Jeśli już koniecznie tak chcesz to usłyszeć to dupa byłem  :smile: 





> Grzałki nie zainstalujesz, bo to przecież kWh ponad 2x droższa od grochu.
> No, chyba, że tak zrobisz i zaczniesz pisać, że 20,5 to komfort 
> W końcu, czego Ty nie zrobisz dla oszczędności ?


A co mi szkodzi spróbować założyć prąd jak kocioł zdechnie sam to zrobię. Przetestuje rok i kupię pompkę, albo podajnik jak kociołek i egiel będą tanie
A co do komfortu to podniosłem na 23 bo usiedzieć w tej lodowni na gaciach nie szło jak 22,5 było.  :smile:

----------


## fotohobby

Podniosłeś, bo żona kazała. Sam pisałeś.
A my lepiej czujemy się w 22C, jak jest prawie 24 od kominka, to czujemy dyskomfort.

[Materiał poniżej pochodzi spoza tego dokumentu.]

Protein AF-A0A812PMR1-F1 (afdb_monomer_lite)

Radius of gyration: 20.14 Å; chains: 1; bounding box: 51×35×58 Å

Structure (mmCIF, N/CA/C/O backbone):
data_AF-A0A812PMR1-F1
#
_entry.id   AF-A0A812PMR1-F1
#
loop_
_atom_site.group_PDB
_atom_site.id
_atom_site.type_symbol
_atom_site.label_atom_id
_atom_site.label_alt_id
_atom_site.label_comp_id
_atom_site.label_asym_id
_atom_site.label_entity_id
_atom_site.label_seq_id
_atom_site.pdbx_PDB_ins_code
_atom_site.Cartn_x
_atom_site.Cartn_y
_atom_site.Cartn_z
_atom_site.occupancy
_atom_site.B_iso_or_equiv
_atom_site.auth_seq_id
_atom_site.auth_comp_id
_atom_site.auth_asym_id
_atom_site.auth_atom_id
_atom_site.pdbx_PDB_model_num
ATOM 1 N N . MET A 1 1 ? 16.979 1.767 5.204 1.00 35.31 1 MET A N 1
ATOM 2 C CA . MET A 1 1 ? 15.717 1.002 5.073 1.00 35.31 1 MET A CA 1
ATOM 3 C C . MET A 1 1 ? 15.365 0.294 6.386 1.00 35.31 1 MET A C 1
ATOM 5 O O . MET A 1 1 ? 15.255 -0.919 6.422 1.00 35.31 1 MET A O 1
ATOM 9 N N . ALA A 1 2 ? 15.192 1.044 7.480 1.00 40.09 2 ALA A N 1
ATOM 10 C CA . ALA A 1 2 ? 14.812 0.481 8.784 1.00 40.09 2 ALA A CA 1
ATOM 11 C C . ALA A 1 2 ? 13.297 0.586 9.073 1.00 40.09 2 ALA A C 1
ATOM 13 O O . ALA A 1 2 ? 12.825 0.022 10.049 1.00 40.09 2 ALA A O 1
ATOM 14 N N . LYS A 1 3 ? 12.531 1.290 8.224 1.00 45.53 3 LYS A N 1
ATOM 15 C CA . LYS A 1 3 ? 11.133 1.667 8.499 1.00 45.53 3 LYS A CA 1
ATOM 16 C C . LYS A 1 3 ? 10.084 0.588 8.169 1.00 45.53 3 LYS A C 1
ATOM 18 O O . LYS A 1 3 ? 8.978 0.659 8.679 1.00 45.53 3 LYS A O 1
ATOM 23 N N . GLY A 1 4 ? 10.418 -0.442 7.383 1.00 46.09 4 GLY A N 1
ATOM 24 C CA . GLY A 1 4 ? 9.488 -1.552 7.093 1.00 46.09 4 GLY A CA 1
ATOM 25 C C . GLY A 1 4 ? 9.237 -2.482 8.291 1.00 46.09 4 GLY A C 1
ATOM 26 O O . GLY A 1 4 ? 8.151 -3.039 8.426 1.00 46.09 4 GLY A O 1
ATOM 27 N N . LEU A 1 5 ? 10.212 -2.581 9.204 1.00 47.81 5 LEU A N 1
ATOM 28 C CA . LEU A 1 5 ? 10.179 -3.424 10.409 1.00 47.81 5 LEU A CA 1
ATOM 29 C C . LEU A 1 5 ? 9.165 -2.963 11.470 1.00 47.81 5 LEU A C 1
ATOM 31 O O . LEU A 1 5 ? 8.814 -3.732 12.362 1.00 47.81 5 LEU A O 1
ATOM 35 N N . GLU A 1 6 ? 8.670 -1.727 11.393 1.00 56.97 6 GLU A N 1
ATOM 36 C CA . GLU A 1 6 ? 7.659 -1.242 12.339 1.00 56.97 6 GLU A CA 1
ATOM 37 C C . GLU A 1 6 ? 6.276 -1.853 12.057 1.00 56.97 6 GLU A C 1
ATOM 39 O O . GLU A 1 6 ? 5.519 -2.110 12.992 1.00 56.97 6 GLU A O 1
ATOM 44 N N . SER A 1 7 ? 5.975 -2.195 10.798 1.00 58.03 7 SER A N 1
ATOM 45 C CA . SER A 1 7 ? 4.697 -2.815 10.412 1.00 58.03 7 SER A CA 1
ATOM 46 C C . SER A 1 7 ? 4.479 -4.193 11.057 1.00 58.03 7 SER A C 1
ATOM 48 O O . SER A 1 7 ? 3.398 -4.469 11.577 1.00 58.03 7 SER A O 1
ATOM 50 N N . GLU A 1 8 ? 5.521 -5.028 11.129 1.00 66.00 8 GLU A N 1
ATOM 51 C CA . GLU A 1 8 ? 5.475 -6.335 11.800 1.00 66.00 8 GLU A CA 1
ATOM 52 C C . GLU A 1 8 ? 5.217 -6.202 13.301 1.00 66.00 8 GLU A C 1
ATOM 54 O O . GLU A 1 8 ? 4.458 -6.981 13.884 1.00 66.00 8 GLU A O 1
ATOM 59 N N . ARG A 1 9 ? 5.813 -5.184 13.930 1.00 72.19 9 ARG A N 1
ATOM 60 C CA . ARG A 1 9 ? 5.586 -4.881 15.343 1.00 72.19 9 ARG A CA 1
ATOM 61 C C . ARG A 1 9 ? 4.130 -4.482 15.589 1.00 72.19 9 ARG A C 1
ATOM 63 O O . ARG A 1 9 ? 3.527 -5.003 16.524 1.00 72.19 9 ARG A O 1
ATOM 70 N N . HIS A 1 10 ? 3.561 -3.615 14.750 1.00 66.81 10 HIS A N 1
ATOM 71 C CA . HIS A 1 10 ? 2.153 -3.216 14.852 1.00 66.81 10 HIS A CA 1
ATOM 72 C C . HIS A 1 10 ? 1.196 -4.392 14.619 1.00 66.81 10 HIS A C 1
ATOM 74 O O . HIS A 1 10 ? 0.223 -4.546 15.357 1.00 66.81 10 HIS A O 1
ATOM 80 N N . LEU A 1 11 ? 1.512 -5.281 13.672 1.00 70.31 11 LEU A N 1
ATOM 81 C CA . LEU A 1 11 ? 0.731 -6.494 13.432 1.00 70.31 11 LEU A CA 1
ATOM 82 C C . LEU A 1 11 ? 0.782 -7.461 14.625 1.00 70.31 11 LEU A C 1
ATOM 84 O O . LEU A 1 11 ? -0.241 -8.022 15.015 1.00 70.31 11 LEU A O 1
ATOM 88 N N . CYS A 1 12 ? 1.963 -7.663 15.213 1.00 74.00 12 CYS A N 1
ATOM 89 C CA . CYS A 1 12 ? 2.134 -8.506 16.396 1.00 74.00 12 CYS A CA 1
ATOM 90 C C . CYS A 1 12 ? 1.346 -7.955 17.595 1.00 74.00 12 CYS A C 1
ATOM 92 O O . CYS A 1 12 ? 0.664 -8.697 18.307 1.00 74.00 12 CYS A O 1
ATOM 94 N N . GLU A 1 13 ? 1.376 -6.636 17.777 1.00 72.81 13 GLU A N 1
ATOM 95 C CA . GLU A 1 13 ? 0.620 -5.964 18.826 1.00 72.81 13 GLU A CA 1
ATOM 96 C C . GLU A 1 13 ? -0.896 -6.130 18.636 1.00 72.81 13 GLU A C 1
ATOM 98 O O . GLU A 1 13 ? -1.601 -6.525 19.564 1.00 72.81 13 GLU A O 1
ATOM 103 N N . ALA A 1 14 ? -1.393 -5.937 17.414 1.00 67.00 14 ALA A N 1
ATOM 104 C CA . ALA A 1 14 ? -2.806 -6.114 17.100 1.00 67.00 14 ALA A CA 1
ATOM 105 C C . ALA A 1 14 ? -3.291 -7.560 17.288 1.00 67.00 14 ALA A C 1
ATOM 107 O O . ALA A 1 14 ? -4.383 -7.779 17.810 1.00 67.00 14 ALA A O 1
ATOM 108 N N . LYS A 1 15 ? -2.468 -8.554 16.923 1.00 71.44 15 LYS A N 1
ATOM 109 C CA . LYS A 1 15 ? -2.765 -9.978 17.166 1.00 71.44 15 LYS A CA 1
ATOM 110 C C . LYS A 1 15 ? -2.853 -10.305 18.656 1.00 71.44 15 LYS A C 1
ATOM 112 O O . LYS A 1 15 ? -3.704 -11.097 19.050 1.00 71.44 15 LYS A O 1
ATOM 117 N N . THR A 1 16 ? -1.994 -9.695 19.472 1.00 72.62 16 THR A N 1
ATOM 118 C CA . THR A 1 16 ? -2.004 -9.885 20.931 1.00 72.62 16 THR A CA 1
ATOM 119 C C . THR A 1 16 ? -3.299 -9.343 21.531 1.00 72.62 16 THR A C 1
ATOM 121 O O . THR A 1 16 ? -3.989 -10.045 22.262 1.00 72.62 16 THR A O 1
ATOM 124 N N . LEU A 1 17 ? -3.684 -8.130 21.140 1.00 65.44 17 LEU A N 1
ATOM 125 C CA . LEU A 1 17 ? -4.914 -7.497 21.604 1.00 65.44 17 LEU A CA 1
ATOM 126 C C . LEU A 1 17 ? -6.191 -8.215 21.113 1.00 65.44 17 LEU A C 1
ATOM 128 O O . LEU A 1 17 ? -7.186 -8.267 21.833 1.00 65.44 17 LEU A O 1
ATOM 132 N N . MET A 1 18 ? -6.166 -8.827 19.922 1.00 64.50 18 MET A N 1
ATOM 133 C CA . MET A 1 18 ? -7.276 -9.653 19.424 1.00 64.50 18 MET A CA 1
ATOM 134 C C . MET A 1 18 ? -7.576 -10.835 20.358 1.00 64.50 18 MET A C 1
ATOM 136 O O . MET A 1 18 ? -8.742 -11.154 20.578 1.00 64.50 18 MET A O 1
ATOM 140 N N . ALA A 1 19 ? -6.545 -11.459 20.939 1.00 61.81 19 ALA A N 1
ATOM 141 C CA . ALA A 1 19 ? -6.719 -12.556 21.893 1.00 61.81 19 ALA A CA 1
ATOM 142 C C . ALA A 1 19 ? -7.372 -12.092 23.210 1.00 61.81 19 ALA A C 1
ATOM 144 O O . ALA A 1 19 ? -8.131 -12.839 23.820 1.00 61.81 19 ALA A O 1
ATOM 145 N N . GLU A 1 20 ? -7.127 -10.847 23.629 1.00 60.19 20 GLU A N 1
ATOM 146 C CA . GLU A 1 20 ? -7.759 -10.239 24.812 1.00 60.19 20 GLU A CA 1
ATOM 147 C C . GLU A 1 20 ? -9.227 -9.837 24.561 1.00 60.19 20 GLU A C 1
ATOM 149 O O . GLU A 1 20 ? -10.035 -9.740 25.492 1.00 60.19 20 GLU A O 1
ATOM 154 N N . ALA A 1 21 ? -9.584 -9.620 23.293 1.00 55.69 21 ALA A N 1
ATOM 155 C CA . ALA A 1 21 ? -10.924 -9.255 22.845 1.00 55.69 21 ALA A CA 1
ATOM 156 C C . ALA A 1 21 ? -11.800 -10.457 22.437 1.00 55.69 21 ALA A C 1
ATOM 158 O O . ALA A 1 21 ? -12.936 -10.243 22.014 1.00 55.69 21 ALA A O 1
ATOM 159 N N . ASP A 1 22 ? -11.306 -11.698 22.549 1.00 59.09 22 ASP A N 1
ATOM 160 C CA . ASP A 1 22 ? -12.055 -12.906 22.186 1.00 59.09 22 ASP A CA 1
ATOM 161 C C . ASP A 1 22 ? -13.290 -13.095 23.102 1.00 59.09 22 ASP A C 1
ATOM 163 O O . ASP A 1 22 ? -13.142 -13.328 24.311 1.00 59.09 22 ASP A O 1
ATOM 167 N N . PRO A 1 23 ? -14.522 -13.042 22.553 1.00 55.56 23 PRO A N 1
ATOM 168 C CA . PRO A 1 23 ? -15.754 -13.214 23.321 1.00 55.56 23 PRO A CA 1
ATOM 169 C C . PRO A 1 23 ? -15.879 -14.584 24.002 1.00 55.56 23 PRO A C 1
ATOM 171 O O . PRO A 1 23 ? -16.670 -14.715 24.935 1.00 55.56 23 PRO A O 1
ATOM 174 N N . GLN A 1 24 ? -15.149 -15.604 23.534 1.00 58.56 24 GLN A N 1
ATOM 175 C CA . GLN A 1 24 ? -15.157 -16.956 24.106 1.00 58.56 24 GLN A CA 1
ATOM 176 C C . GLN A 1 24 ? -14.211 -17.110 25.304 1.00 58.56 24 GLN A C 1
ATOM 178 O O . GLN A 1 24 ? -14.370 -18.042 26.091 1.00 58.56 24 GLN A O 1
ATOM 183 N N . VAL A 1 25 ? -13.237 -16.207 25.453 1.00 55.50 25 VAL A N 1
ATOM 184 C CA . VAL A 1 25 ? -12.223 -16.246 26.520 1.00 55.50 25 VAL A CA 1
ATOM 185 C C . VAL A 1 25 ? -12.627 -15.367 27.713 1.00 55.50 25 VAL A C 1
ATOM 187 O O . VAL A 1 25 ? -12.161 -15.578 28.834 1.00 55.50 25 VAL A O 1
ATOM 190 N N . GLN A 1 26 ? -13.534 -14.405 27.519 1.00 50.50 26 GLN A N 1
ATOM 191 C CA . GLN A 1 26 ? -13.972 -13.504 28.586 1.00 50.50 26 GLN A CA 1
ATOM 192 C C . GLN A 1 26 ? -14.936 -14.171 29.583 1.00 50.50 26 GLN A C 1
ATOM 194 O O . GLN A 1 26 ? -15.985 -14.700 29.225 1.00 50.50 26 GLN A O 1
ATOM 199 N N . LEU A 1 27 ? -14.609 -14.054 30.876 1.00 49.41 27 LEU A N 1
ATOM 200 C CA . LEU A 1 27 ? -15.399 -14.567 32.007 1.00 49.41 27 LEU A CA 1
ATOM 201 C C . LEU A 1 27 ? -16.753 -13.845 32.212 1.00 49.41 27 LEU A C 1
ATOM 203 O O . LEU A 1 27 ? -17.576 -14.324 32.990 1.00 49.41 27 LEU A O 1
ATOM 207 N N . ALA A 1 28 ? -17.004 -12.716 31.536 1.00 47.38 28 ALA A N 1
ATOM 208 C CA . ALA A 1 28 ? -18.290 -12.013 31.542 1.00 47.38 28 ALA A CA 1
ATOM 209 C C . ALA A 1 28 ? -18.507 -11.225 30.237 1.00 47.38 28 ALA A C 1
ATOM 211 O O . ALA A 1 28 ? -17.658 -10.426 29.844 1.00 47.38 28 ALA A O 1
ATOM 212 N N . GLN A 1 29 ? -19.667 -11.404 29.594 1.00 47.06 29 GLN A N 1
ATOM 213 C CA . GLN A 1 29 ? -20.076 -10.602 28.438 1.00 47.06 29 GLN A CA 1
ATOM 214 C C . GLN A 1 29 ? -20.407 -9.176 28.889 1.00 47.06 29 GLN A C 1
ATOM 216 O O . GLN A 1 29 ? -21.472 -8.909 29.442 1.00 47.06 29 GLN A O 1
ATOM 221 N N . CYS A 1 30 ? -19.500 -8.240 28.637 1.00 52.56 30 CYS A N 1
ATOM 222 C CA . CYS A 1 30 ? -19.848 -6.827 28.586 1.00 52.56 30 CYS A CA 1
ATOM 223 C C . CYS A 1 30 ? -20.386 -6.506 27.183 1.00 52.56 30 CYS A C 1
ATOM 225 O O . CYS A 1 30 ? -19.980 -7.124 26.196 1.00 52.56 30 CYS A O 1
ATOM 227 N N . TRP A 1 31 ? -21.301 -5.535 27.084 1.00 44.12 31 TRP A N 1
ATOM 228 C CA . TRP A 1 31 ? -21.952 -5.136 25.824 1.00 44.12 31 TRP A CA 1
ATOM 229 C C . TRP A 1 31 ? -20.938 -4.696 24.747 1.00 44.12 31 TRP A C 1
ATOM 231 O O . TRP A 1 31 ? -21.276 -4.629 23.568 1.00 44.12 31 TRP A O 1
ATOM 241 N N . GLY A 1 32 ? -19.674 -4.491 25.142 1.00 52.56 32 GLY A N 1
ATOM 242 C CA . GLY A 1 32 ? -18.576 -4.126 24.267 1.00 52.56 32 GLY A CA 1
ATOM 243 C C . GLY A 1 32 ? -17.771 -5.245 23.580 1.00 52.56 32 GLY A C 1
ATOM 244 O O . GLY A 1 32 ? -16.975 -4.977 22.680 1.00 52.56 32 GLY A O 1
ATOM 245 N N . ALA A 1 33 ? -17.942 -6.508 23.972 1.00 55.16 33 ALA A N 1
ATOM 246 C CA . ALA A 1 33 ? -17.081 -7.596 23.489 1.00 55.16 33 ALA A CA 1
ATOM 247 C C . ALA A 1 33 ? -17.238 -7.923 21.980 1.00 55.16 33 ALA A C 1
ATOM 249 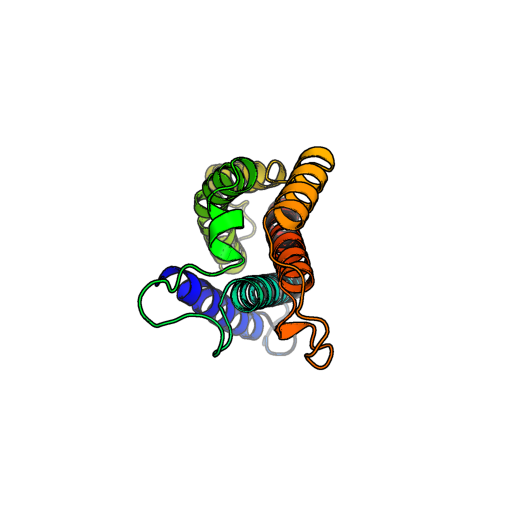O O . ALA A 1 33 ? -16.224 -8.074 21.294 1.00 55.16 33 ALA A O 1
ATOM 250 N N . PRO A 1 34 ? -18.457 -7.967 21.397 1.00 60.62 34 PRO A N 1
ATOM 251 C CA . PRO A 1 34 ? -18.621 -8.278 19.973 1.00 60.62 34 PRO A CA 1
ATOM 252 C C . PRO A 1 34 ? -18.144 -7.159 19.036 1.00 60.62 34 PRO A C 1
ATOM 254 O O . PRO A 1 34 ? -17.777 -7.433 17.893 1.00 60.62 34 PRO A O 1
ATOM 257 N N . PHE A 1 35 ? -18.160 -5.894 19.481 1.00 61.12 35 PHE A N 1
ATOM 258 C CA . PHE A 1 35 ? -17.686 -4.778 18.654 1.00 61.12 35 PHE A CA 1
ATOM 259 C C . PHE A 1 35 ? -16.161 -4.770 18.577 1.00 61.12 35 PHE A C 1
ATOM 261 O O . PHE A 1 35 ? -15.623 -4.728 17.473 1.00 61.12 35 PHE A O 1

A podniesienie temp z 22 na 23C kosztowałoby mnie całe 56zł na sezon.
Nawet bym nie poczuł.

----------


## kulibob

Powiedz mi dlaczego tylko gaziarze mają tak niskie temperatury?? z czego Ty masz jeszcze kosmicznie gorąco  :smile:

----------


## wg39070

A u mnie dziś 23 stopnie i to z gazu. Ten temat Tomaszu też zablokujesz?

----------


## fotohobby

> Powiedz mi dlaczego tylko gaziarze mają tak niskie temperatury?? z czego Ty masz jeszcze kosmicznie gorąco


Ale kto ma zimno ? 
Sprawdz sobie temperarury u użytkownikow nowych domow o zuzyciu gazu.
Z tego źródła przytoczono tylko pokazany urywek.